File-backed memories are prone to unmap/swap so the ptes are always unstable.
This could lead to userfaultfd-wp information got lost when unmapped or swapped
out on such types of memory, for example, shmem.  To keep such an information
persistent, we will start to use the newly introduced swap-like special ptes to
replace a null pte when those ptes were removed.

Prepare this by handling such a special pte first before it is applied.  Here
a new fault flag FAULT_FLAG_UFFD_WP is introduced.  When this flag is set, it
means the current fault is to resolve a page access (either read or write) to
the uffd-wp special pte.

The handling of this special pte page fault is similar to missing fault, but it
should happen after the pte missing logic since the special pte is designed to
be a swap-like pte.  Meanwhile it should be handled before do_swap_page() so
that the swap core logic won't be confused to see such an illegal swap pte.

This is a slow path of uffd-wp handling, because unmap of wr-protected shmem
ptes should be rare.  So far it should only trigger in two conditions:

  (1) When trying to punch holes in shmem_fallocate(), there will be a
      pre-unmap optimization before evicting the page.  That will create
      unmapped shmem ptes with wr-protected pages covered.

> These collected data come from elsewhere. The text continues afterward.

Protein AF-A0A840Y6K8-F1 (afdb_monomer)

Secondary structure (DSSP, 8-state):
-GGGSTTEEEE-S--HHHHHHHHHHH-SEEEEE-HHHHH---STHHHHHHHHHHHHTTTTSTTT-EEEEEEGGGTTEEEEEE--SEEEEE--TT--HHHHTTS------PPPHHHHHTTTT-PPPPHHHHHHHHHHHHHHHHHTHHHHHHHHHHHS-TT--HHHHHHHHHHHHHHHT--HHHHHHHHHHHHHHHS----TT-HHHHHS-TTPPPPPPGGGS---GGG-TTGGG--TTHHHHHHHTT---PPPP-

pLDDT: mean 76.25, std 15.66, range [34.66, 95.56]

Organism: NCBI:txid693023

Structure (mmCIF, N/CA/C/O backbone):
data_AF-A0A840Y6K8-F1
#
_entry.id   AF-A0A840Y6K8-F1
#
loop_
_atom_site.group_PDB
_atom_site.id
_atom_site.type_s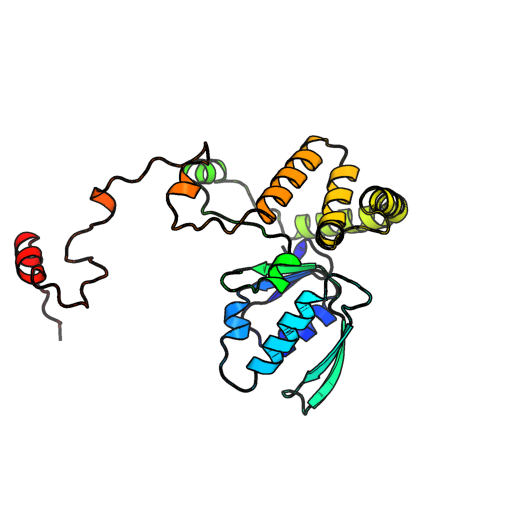ymbol
_atom_site.label_atom_id
_atom_site.label_alt_id
_atom_site.label_comp_id
_atom_site.label_asym_id
_atom_site.label_entity_id
_atom_site.label_seq_id
_atom_site.pdbx_PDB_ins_code
_atom_site.Cartn_x
_atom_site.Cartn_y
_atom_site.Cartn_z
_atom_site.occupancy
_atom_site.B_iso_or_equiv
_atom_site.auth_seq_id
_atom_site.auth_comp_id
_atom_site.auth_asym_id
_atom_site.auth_atom_id
_atom_site.pdbx_PDB_model_num
ATOM 1 N N . MET A 1 1 ? 2.292 11.819 3.845 1.00 55.53 1 MET A N 1
ATOM 2 C CA . MET A 1 1 ? 2.215 10.344 3.749 1.00 55.53 1 MET A CA 1
ATOM 3 C C . MET A 1 1 ? 3.538 9.668 4.088 1.00 55.53 1 MET A C 1
ATOM 5 O O . MET A 1 1 ? 3.541 8.921 5.051 1.00 55.53 1 MET A O 1
ATOM 9 N N . GLY A 1 2 ? 4.657 9.967 3.411 1.00 61.06 2 GLY A N 1
ATOM 10 C CA . GLY A 1 2 ? 5.944 9.297 3.688 1.00 61.06 2 GLY A CA 1
ATOM 11 C C . GLY A 1 2 ? 6.427 9.362 5.148 1.00 61.06 2 GLY A C 1
ATOM 12 O O . GLY A 1 2 ? 6.966 8.388 5.650 1.00 61.06 2 GLY A O 1
ATOM 13 N N . MET A 1 3 ? 6.148 10.457 5.868 1.00 75.06 3 MET A N 1
ATOM 14 C CA . MET A 1 3 ? 6.552 10.612 7.277 1.00 75.06 3 MET A CA 1
ATOM 15 C C . MET A 1 3 ? 5.821 9.685 8.264 1.00 75.06 3 MET A C 1
ATOM 17 O O . MET A 1 3 ? 6.350 9.447 9.343 1.00 75.06 3 MET A O 1
ATOM 21 N N . LEU A 1 4 ? 4.630 9.178 7.912 1.00 79.25 4 LEU A N 1
ATOM 22 C CA . LEU A 1 4 ? 3.863 8.250 8.759 1.00 79.25 4 LEU A CA 1
ATOM 23 C C . LEU A 1 4 ? 4.262 6.788 8.561 1.00 79.25 4 LEU A C 1
ATOM 25 O O . LEU A 1 4 ? 3.918 5.950 9.386 1.00 79.25 4 LEU A O 1
ATOM 29 N N . ALA A 1 5 ? 4.959 6.472 7.471 1.00 79.75 5 ALA A N 1
ATOM 30 C CA . ALA A 1 5 ? 5.420 5.123 7.190 1.00 79.75 5 ALA A CA 1
ATOM 31 C C . ALA A 1 5 ? 6.886 4.966 7.600 1.00 79.75 5 ALA A C 1
ATOM 33 O O . ALA A 1 5 ? 7.702 5.878 7.435 1.00 79.75 5 ALA A O 1
ATOM 34 N N . ALA A 1 6 ? 7.242 3.783 8.100 1.00 76.25 6 ALA A N 1
ATOM 35 C CA . ALA A 1 6 ? 8.643 3.404 8.217 1.00 76.25 6 ALA A CA 1
ATOM 36 C C . ALA A 1 6 ? 9.235 3.307 6.805 1.00 76.25 6 ALA A C 1
ATOM 38 O O . ALA A 1 6 ? 8.690 2.602 5.955 1.00 76.25 6 ALA A O 1
ATOM 39 N N . ASN A 1 7 ? 10.319 4.049 6.559 1.00 81.19 7 ASN A N 1
ATOM 40 C CA . ASN A 1 7 ? 10.932 4.180 5.239 1.00 81.19 7 ASN A CA 1
ATOM 41 C C . ASN A 1 7 ? 9.888 4.550 4.170 1.00 81.19 7 ASN A C 1
ATOM 43 O O . ASN A 1 7 ? 9.733 3.850 3.186 1.00 81.19 7 ASN A O 1
ATOM 47 N N . GLY A 1 8 ? 9.079 5.589 4.376 1.00 84.44 8 GLY A N 1
ATOM 48 C CA . GLY A 1 8 ? 8.148 6.043 3.343 1.00 84.44 8 GLY A CA 1
ATOM 49 C C . GLY A 1 8 ? 8.828 6.953 2.324 1.00 84.44 8 GLY A C 1
ATOM 50 O O . GLY A 1 8 ? 9.400 7.972 2.708 1.00 84.44 8 GLY A O 1
ATOM 51 N N . THR A 1 9 ? 8.708 6.645 1.033 1.00 86.31 9 THR A N 1
ATOM 52 C CA . THR A 1 9 ? 9.215 7.488 -0.058 1.00 86.31 9 THR A CA 1
ATOM 53 C C . THR A 1 9 ? 8.124 7.830 -1.067 1.00 86.31 9 THR A C 1
ATOM 55 O O . THR A 1 9 ? 7.195 7.053 -1.291 1.00 86.31 9 THR A O 1
ATOM 58 N N . ILE A 1 10 ? 8.230 9.013 -1.671 1.00 85.38 10 ILE A N 1
ATOM 59 C CA . ILE A 1 10 ? 7.360 9.466 -2.759 1.00 85.38 10 ILE A CA 1
ATOM 60 C C . ILE A 1 10 ? 8.247 9.715 -3.968 1.00 85.38 10 ILE A C 1
ATOM 62 O O . ILE A 1 10 ? 9.259 10.409 -3.864 1.00 85.38 10 ILE A O 1
ATOM 66 N N . VAL A 1 11 ? 7.863 9.156 -5.108 1.00 81.25 11 VAL A N 1
ATOM 67 C CA . VAL A 1 11 ? 8.589 9.294 -6.360 1.00 81.25 11 VAL A CA 1
ATOM 68 C C . VAL A 1 11 ? 7.651 9.797 -7.444 1.00 81.25 11 VAL A C 1
ATOM 70 O O . VAL A 1 11 ? 6.563 9.266 -7.622 1.00 81.25 11 VAL A O 1
ATOM 73 N N . GLY A 1 12 ? 8.081 10.843 -8.144 1.00 78.62 12 GLY A N 1
ATOM 74 C CA . GLY A 1 12 ? 7.418 11.330 -9.351 1.00 78.62 12 GLY A CA 1
ATOM 75 C C . GLY A 1 12 ? 8.082 10.757 -10.603 1.00 78.62 12 GLY A C 1
ATOM 76 O O . GLY A 1 12 ? 8.418 9.576 -10.670 1.00 78.62 12 GLY A O 1
ATOM 77 N N . GLN A 1 13 ? 8.358 11.621 -11.580 1.00 76.38 13 GLN A N 1
ATOM 78 C CA . GLN A 1 13 ? 8.860 11.249 -12.908 1.00 76.38 13 GLN A CA 1
ATOM 79 C C . GLN A 1 13 ? 10.312 10.715 -12.919 1.00 76.38 13 GLN A C 1
ATOM 81 O O . GLN A 1 13 ? 11.254 11.398 -13.340 1.00 76.38 13 GLN A O 1
ATOM 86 N N . VAL A 1 14 ? 10.510 9.462 -12.517 1.00 78.19 14 VAL A N 1
ATOM 87 C CA . VAL A 1 14 ? 11.765 8.703 -12.681 1.00 78.19 14 VAL A CA 1
ATOM 88 C C . VAL A 1 14 ? 11.642 7.670 -13.807 1.00 78.19 14 VAL A C 1
ATOM 90 O O . VAL A 1 14 ? 10.556 7.433 -14.321 1.00 78.19 14 VAL A O 1
ATOM 93 N N . ASN A 1 15 ? 12.754 7.053 -14.223 1.00 80.31 15 ASN A N 1
ATOM 94 C CA . ASN A 1 15 ? 12.687 5.897 -15.126 1.00 80.31 15 ASN A CA 1
ATOM 95 C C . ASN A 1 15 ? 12.341 4.608 -14.356 1.00 80.31 15 ASN A C 1
ATOM 97 O O . ASN A 1 15 ? 12.514 4.530 -13.137 1.00 80.31 15 ASN A O 1
ATOM 101 N N . ALA A 1 16 ? 11.889 3.581 -15.076 1.00 83.44 16 ALA A N 1
ATOM 102 C CA . ALA A 1 16 ? 11.402 2.341 -14.475 1.00 83.44 16 ALA A CA 1
ATOM 103 C C . ALA A 1 16 ? 12.457 1.601 -13.628 1.00 83.44 16 ALA A C 1
ATOM 105 O O . ALA A 1 16 ? 12.143 1.096 -12.554 1.00 83.44 16 ALA A O 1
ATOM 106 N N . ALA A 1 17 ? 13.724 1.589 -14.057 1.00 83.62 17 ALA A N 1
ATOM 107 C CA . ALA A 1 17 ? 14.809 0.960 -13.301 1.00 83.62 17 ALA A CA 1
ATOM 108 C C . ALA A 1 17 ? 15.117 1.701 -11.986 1.00 83.62 17 ALA A C 1
ATOM 110 O O . ALA A 1 17 ? 15.416 1.078 -10.968 1.00 83.62 17 ALA A O 1
ATOM 111 N N . ALA A 1 18 ? 15.032 3.034 -11.985 1.00 85.25 18 ALA A N 1
ATOM 112 C CA . ALA A 1 18 ? 15.189 3.843 -10.783 1.00 85.25 18 ALA A CA 1
ATOM 113 C C . ALA A 1 18 ? 14.012 3.653 -9.822 1.00 85.25 18 ALA A C 1
ATOM 115 O O . ALA A 1 18 ? 14.254 3.468 -8.632 1.00 85.25 18 ALA A O 1
ATOM 116 N N . ALA A 1 19 ? 12.773 3.618 -10.327 1.00 87.44 19 ALA A N 1
ATOM 117 C CA . ALA A 1 19 ? 11.607 3.261 -9.519 1.00 87.44 19 ALA A CA 1
ATOM 118 C C . ALA A 1 19 ? 11.779 1.868 -8.896 1.00 87.44 19 ALA A C 1
ATOM 120 O O . ALA A 1 19 ? 11.563 1.699 -7.697 1.00 87.44 19 ALA A O 1
ATOM 121 N N . ALA A 1 20 ? 12.254 0.891 -9.678 1.00 88.31 20 ALA A N 1
ATOM 122 C CA . ALA A 1 20 ? 12.427 -0.470 -9.197 1.00 88.31 20 ALA A CA 1
ATOM 123 C C . ALA A 1 20 ? 13.447 -0.573 -8.049 1.00 88.31 20 ALA A C 1
ATOM 125 O O . ALA A 1 20 ? 13.197 -1.206 -7.021 1.00 88.31 20 ALA A O 1
ATOM 126 N N . ARG A 1 21 ? 14.593 0.101 -8.192 1.00 87.31 21 ARG A N 1
ATOM 127 C CA . ARG A 1 21 ? 15.595 0.187 -7.121 1.00 87.31 21 ARG A CA 1
ATOM 128 C C . ARG A 1 21 ? 15.078 0.925 -5.902 1.00 87.31 21 ARG A C 1
ATOM 130 O O . ARG A 1 21 ? 15.349 0.490 -4.793 1.00 87.31 21 ARG A O 1
ATOM 137 N N . LEU A 1 22 ? 14.326 2.003 -6.099 1.00 88.12 22 LEU A N 1
ATOM 138 C CA . LEU A 1 22 ? 13.783 2.769 -4.988 1.00 88.12 22 LEU A CA 1
ATOM 139 C C . LEU A 1 22 ? 12.839 1.908 -4.145 1.00 88.12 22 LEU A C 1
ATOM 141 O O . LEU A 1 22 ? 12.990 1.879 -2.927 1.00 88.12 22 LEU A O 1
ATOM 145 N N . ILE A 1 23 ? 11.927 1.162 -4.778 1.00 89.31 23 ILE A N 1
ATOM 146 C CA . ILE A 1 23 ? 11.062 0.190 -4.090 1.00 89.31 23 ILE A CA 1
ATOM 147 C C . ILE A 1 23 ? 11.929 -0.791 -3.282 1.00 89.31 23 ILE A C 1
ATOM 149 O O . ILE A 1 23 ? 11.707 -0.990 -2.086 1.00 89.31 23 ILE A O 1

  (2) Swapping out of shmem pages

Because of this, the page fault handling is simplifed too by always assuming
it's a read fault when calling do_fault().  When it's a write fault, it'll
fault again when retry the page access, then do_wp_page() will handle the rest
of message generation and delivery to the userfaultfd.

Disable fault-around for such a special page fault, because the introduced new
flag (FAULT_FLAG_UFFD_WP) only applies to current pte rather than all the pages
around it.  Doing fault-around with the new flag could confuse all the rest of
pages when installing ptes from page cache when there's a cache hit.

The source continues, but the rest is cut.